* [Dataset extract]:
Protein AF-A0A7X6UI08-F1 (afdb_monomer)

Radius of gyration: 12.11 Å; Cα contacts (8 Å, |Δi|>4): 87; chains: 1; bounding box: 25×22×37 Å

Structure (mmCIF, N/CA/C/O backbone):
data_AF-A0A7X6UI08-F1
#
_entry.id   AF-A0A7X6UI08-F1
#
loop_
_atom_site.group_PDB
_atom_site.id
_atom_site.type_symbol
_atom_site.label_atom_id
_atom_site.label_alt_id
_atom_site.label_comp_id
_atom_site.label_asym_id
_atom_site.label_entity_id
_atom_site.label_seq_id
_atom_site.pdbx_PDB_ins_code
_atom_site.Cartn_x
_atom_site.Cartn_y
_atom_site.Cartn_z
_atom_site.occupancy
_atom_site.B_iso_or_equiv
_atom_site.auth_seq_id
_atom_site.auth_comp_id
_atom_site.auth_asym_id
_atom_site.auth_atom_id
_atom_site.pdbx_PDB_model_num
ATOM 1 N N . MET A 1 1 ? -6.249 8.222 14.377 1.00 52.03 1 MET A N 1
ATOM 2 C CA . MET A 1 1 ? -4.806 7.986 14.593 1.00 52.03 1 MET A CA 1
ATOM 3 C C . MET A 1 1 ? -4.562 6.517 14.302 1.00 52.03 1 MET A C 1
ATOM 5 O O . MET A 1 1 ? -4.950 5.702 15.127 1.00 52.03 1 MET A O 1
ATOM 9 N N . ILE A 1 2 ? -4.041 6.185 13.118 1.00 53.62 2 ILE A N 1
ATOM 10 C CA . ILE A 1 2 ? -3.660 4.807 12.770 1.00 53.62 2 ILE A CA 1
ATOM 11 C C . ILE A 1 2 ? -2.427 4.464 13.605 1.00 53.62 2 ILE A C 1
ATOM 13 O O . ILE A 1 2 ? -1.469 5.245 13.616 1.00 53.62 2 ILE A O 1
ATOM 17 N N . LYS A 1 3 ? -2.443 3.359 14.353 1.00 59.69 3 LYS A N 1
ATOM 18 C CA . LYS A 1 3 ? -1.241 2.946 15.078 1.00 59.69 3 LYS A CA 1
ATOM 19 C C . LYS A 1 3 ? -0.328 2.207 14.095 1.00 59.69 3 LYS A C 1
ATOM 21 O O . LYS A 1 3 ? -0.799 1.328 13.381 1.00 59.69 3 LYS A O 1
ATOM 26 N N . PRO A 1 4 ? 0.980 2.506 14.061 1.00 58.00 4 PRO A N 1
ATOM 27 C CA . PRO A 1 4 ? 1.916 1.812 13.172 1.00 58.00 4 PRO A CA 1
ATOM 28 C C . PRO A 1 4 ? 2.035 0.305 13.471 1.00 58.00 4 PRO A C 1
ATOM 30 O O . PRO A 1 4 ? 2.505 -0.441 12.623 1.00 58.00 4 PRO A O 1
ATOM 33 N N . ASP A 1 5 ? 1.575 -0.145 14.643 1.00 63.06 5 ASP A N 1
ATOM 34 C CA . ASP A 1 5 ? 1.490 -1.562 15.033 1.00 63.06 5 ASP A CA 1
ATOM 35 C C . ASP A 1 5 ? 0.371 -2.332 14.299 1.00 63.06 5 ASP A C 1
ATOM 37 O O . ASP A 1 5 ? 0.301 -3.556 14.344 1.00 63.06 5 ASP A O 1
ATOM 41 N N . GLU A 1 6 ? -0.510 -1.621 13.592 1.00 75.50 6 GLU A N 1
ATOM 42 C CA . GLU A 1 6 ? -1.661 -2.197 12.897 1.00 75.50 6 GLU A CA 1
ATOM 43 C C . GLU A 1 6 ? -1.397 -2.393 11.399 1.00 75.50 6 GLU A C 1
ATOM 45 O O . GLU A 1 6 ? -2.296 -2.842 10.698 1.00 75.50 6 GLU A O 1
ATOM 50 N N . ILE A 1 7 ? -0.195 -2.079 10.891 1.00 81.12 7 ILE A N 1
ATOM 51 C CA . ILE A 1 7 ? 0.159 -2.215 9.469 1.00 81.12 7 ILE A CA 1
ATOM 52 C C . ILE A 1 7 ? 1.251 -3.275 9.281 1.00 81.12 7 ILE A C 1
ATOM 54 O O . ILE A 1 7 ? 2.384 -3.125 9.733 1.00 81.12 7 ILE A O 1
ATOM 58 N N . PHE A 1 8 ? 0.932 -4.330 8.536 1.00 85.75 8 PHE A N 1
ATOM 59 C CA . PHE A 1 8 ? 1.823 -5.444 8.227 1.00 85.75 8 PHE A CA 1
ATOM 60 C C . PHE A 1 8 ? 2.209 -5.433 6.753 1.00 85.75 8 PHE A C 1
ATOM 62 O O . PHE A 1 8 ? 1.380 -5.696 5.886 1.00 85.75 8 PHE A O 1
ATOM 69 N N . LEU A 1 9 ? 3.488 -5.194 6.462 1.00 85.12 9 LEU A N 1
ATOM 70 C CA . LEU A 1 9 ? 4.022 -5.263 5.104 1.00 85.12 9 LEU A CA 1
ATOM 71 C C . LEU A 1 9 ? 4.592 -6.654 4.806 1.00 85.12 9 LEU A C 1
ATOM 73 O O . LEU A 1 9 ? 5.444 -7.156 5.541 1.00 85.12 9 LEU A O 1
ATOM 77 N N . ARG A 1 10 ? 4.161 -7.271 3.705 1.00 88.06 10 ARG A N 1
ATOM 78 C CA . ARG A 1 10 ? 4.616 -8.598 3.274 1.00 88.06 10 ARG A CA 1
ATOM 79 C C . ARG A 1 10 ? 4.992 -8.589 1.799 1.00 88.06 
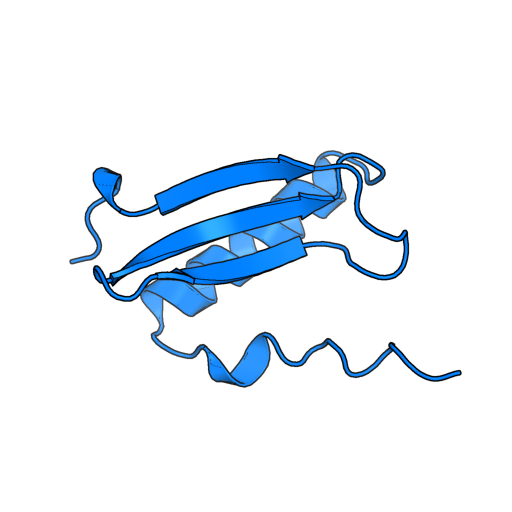10 ARG A C 1
ATOM 81 O O . ARG A 1 10 ? 4.199 -8.208 0.945 1.00 88.06 10 ARG A O 1
ATOM 88 N N . TYR A 1 11 ? 6.187 -9.078 1.489 1.00 86.38 11 TYR A N 1
ATOM 89 C CA . TYR A 1 11 ? 6.614 -9.303 0.111 1.00 86.38 11 TYR A CA 1
ATOM 90 C C . TYR A 1 11 ? 6.279 -10.735 -0.286 1.00 86.38 11 TYR A C 1
ATOM 92 O O . TYR A 1 11 ? 6.751 -11.687 0.333 1.00 86.38 11 TYR A O 1
ATOM 100 N N . VAL A 1 12 ? 5.447 -10.892 -1.309 1.00 85.75 12 VAL A N 1
ATOM 101 C CA . VAL A 1 12 ? 4.968 -12.196 -1.779 1.00 85.75 12 VAL A CA 1
ATOM 102 C C . VAL A 1 12 ? 5.097 -12.288 -3.293 1.00 85.75 12 VAL A C 1
ATOM 104 O O . VAL A 1 12 ? 4.981 -11.292 -4.005 1.00 85.75 12 VAL A O 1
ATOM 107 N N . ALA A 1 13 ? 5.370 -13.484 -3.811 1.00 83.88 13 ALA A N 1
ATOM 108 C CA . ALA A 1 13 ? 5.412 -13.716 -5.250 1.00 83.88 13 ALA A CA 1
ATOM 109 C C . ALA A 1 13 ? 3.978 -13.817 -5.793 1.00 83.88 13 ALA A C 1
ATOM 111 O O . ALA A 1 13 ? 3.391 -14.895 -5.832 1.00 83.88 13 ALA A O 1
ATOM 112 N N . LEU A 1 14 ? 3.410 -12.679 -6.190 1.00 80.69 14 LEU A N 1
ATOM 113 C CA . LEU A 1 14 ? 2.069 -12.602 -6.769 1.00 80.69 14 LEU A CA 1
ATOM 114 C C . LEU A 1 14 ? 2.127 -12.725 -8.304 1.00 80.69 14 LEU A C 1
ATOM 116 O O . LEU A 1 14 ? 3.198 -12.573 -8.916 1.00 80.69 14 LEU A O 1
ATOM 120 N N . PRO A 1 15 ? 0.989 -13.003 -8.966 1.00 81.75 15 PRO A N 1
ATOM 121 C CA . PRO A 1 15 ? 0.886 -12.889 -10.417 1.00 81.75 15 PRO A CA 1
ATOM 122 C C . PRO A 1 15 ? 1.392 -11.522 -10.890 1.00 81.75 15 PRO A C 1
ATOM 124 O O . PRO A 1 15 ? 1.165 -10.517 -10.222 1.00 81.75 15 PRO A O 1
ATOM 127 N N . ALA A 1 16 ? 2.070 -11.467 -12.039 1.00 75.50 16 ALA A N 1
ATOM 128 C CA . ALA A 1 16 ? 2.648 -10.223 -12.567 1.00 75.50 16 ALA A CA 1
ATOM 129 C C . ALA A 1 16 ? 1.598 -9.137 -12.884 1.00 75.50 16 ALA A C 1
ATOM 131 O O . ALA A 1 16 ? 1.950 -7.994 -13.134 1.00 75.50 16 ALA A O 1
ATOM 132 N N . THR A 1 17 ? 0.314 -9.481 -12.862 1.00 76.31 17 THR A N 1
ATOM 133 C CA . THR A 1 17 ? -0.812 -8.553 -13.001 1.00 76.31 17 THR A CA 1
ATOM 134 C C . THR A 1 17 ? -1.120 -7.791 -11.711 1.00 76.31 17 THR A C 1
ATOM 136 O O . THR A 1 17 ? -1.712 -6.719 -11.759 1.00 76.31 17 THR A O 1
ATOM 139 N N . ILE A 1 18 ? -0.685 -8.301 -10.555 1.00 78.31 18 ILE A N 1
ATOM 140 C CA . ILE A 1 18 ? -0.920 -7.693 -9.245 1.00 78.31 18 ILE A CA 1
ATOM 141 C C . ILE A 1 18 ? 0.366 -7.017 -8.778 1.00 78.31 18 ILE A C 1
ATOM 143 O O . ILE A 1 18 ? 1.378 -7.685 -8.570 1.00 78.31 18 ILE A O 1
ATOM 147 N N . ARG A 1 19 ? 0.338 -5.692 -8.60
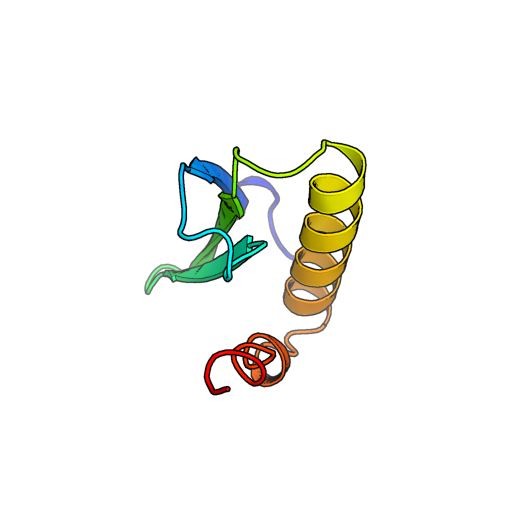3 1.00 81.12 19 ARG A N 1
ATOM 148 C CA . ARG A 1 19 ? 1.487 -4.912 -8.096 1.00 81.12 19 ARG A CA 1
ATOM 149 C C . ARG A 1 19 ? 1.546 -4.909 -6.571 1.00 81.12 19 ARG A C 1
ATOM 151 O O . ARG A 1 19 ? 2.620 -5.071 -5.991 1.00 81.12 19 ARG A O 1
ATOM 158 N N . GLY A 1 20 ? 0.383 -4.801 -5.944 1.00 80.19 20 GLY A N 1
ATOM 159 C CA . GLY A 1 20 ? 0.197 -4.937 -4.512 1.00 80.19 20 GLY A CA 1
ATOM 160 C C . GLY A 1 20 ? -1.279 -5.095 -4.164 1.00 80.19 20 GLY A C 1
ATOM 161 O O . GLY A 1 20 ? -2.137 -4.977 -5.039 1.00 80.19 20 GLY A O 1
ATOM 162 N N . LEU A 1 21 ? -1.550 -5.429 -2.910 1.00 80.38 21 LEU A N 1
ATOM 163 C CA . LEU A 1 21 ? -2.886 -5.652 -2.374 1.00 80.38 21 LEU A CA 1
ATOM 164 C C . LEU A 1 21 ? -2.909 -5.228 -0.907 
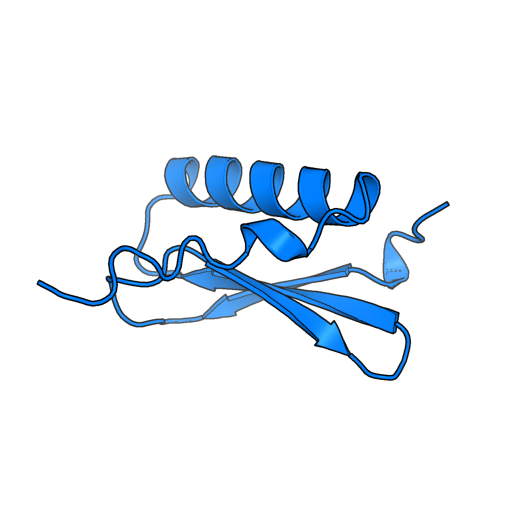1.00 80.38 21 LEU A C 1
ATOM 166 O O . LEU A 1 21 ? -2.080 -5.705 -0.137 1.00 80.38 21 LEU A O 1
ATOM 170 N N . THR A 1 22 ? -3.888 -4.420 -0.512 1.00 83.31 22 THR A N 1
ATOM 171 C CA . THR A 1 22 ? -4.160 -4.129 0.901 1.00 83.31 22 THR A CA 1
ATOM 172 C C . THR A 1 22 ? -5.407 -4.864 1.357 1.00 83.31 22 THR A C 1
ATOM 174 O O . THR A 1 22 ? -6.454 -4.795 0.716 1.00 83.31 22 THR A O 1
ATOM 177 N N . VAL A 1 23 ? -5.293 -5.574 2.475 1.00 82.81 23 VAL A N 1
ATOM 178 C CA . VAL A 1 23 ? -6.382 -6.315 3.111 1.00 82.81 23 VAL A CA 1
ATOM 179 C C . VAL A 1 23 ? -6.508 -5.832 4.544 1.00 82.81 23 VAL A C 1
ATOM 181 O O . VAL A 1 23 ? -5.541 -5.890 5.299 1.00 82.81 23 VAL A O 1
ATOM 184 N N . GLN A 1 24 ? -7.689 -5.367 4.927 1.00 83.38 24 GLN A N 1
ATOM 185 C CA . GLN A 1 24 ? -8.003 -5.123 6.328 1.00 83.38 24 GLN A CA 1
ATOM 186 C C . GLN A 1 24 ? -8.579 -6.402 6.940 1.00 83.38 24 GLN A C 1
ATOM 188 O O . GLN A 1 24 ? -9.473 -7.015 6.361 1.00 83.38 24 GLN A O 1
ATOM 193 N N . ASP A 1 25 ? -8.039 -6.806 8.082 1.00 81.75 25 ASP A N 1
ATOM 194 C CA . ASP A 1 25 ? -8.523 -7.946 8.856 1.00 81.75 25 ASP A CA 1
ATOM 195 C C . ASP A 1 25 ? -9.721 -7.553 9.743 1.00 81.75 25 ASP A C 1
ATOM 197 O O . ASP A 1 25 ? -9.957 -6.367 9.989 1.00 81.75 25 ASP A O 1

* [Activity]:
Only the lines of the listing above from the one with "ATOM 112 N N" through the one with "ATOM 161 O O" should be output, exactly, with both ends kept and pictures left out.

* [Exercise output]:
ATOM 112 N N . LEU A 1 14 ? 3.410 -12.679 -6.190 1.00 80.69 14 LEU A N 1
ATOM 113 C CA . LEU A 1 14 ? 2.069 -12.602 -6.769 1.00 80.69 14 LEU A CA 1
ATOM 114 C C . LEU A 1 14 ? 2.127 -12.725 -8.304 1.00 80.69 14 LEU A C 1
ATOM 116 O O . LEU A 1 14 ? 3.198 -12.573 -8.916 1.00 80.69 14 LEU A O 1
ATOM 120 N N . PRO A 1 15 ? 0.989 -13.003 -8.966 1.00 81.75 15 PRO A N 1
ATOM 121 C CA . PRO A 1 15 ? 0.886 -12.889 -10.417 1.00 81.75 15 PRO A CA 1
ATOM 122 C C . PRO A 1 15 ? 1.392 -11.522 -10.890 1.00 81.75 15 PRO A C 1
ATOM 124 O O . PRO A 1 15 ? 1.165 -10.517 -10.222 1.00 81.75 15 PRO A O 1
ATOM 127 N N . ALA A 1 16 ? 2.070 -11.467 -12.039 1.00 75.50 16 ALA A N 1
ATOM 128 C CA . ALA A 1 16 ? 2.648 -10.223 -12.567 1.00 75.50 16 ALA A CA 1
ATOM 129 C C . ALA A 1 16 ? 1.598 -9.137 -12.884 1.00 75.50 16 ALA A C 1
ATOM 131 O O . ALA A 1 16 ? 1.950 -7.994 -13.134 1.00 75.50 16 ALA A O 1
ATOM 132 N N . THR A 1 17 ? 0.314 -9.481 -12.862 1.00 76.31 17 THR A N 1
ATOM 133 C CA . THR A 1 17 ? -0.812 -8.553 -13.001 1.00 76.31 17 THR A CA 1
ATOM 134 C C . THR A 1 17 ? -1.120 -7.791 -11.711 1.00 76.31 17 THR A C 1
ATOM 136 O O . THR A 1 17 ? -1.712 -6.719 -11.759 1.00 76.31 17 THR A O 1
ATOM 139 N N . ILE A 1 18 ? -0.685 -8.301 -10.555 1.00 78.31 18 ILE A N 1
ATOM 140 C CA . ILE A 1 18 ? -0.920 -7.693 -9.245 1.00 78.31 18 ILE A CA 1
ATOM 141 C C . ILE A 1 18 ? 0.366 -7.017 -8.778 1.00 78.31 18 ILE A C 1
ATOM 143 O O . ILE A 1 18 ? 1.378 -7.685 -8.570 1.00 78.31 18 ILE A O 1
ATOM 147 N N . ARG A 1 19 ? 0.338 -5.692 -8.60
3 1.00 81.12 19 ARG A N 1
ATOM 148 C CA . ARG A 1 19 ? 1.487 -4.912 -8.096 1.00 81.12 19 ARG A CA 1
ATOM 149 C C . ARG A 1 19 ? 1.546 -4.909 -6.571 1.00 81.12 19 ARG A C 1
ATOM 151 O O . ARG A 1 19 ? 2.620 -5.071 -5.991 1.00 81.12 19 ARG A O 1
ATOM 158 N N . GLY A 1 20 ? 0.383 -4.801 -5.944 1.00 80.19 20 GLY A N 1
ATOM 159 C CA . GLY A 1 20 ? 0.197 -4.937 -4.512 1.00 80.19 20 GLY A CA 1
ATOM 160 C C . GLY A 1 20 ? -1.279 -5.095 -4.164 1.00 80.19 20 GLY A C 1
ATOM 161 O O . GLY A 1 20 ? -2.137 -4.977 -5.039 1.00 80.19 20 GLY A O 1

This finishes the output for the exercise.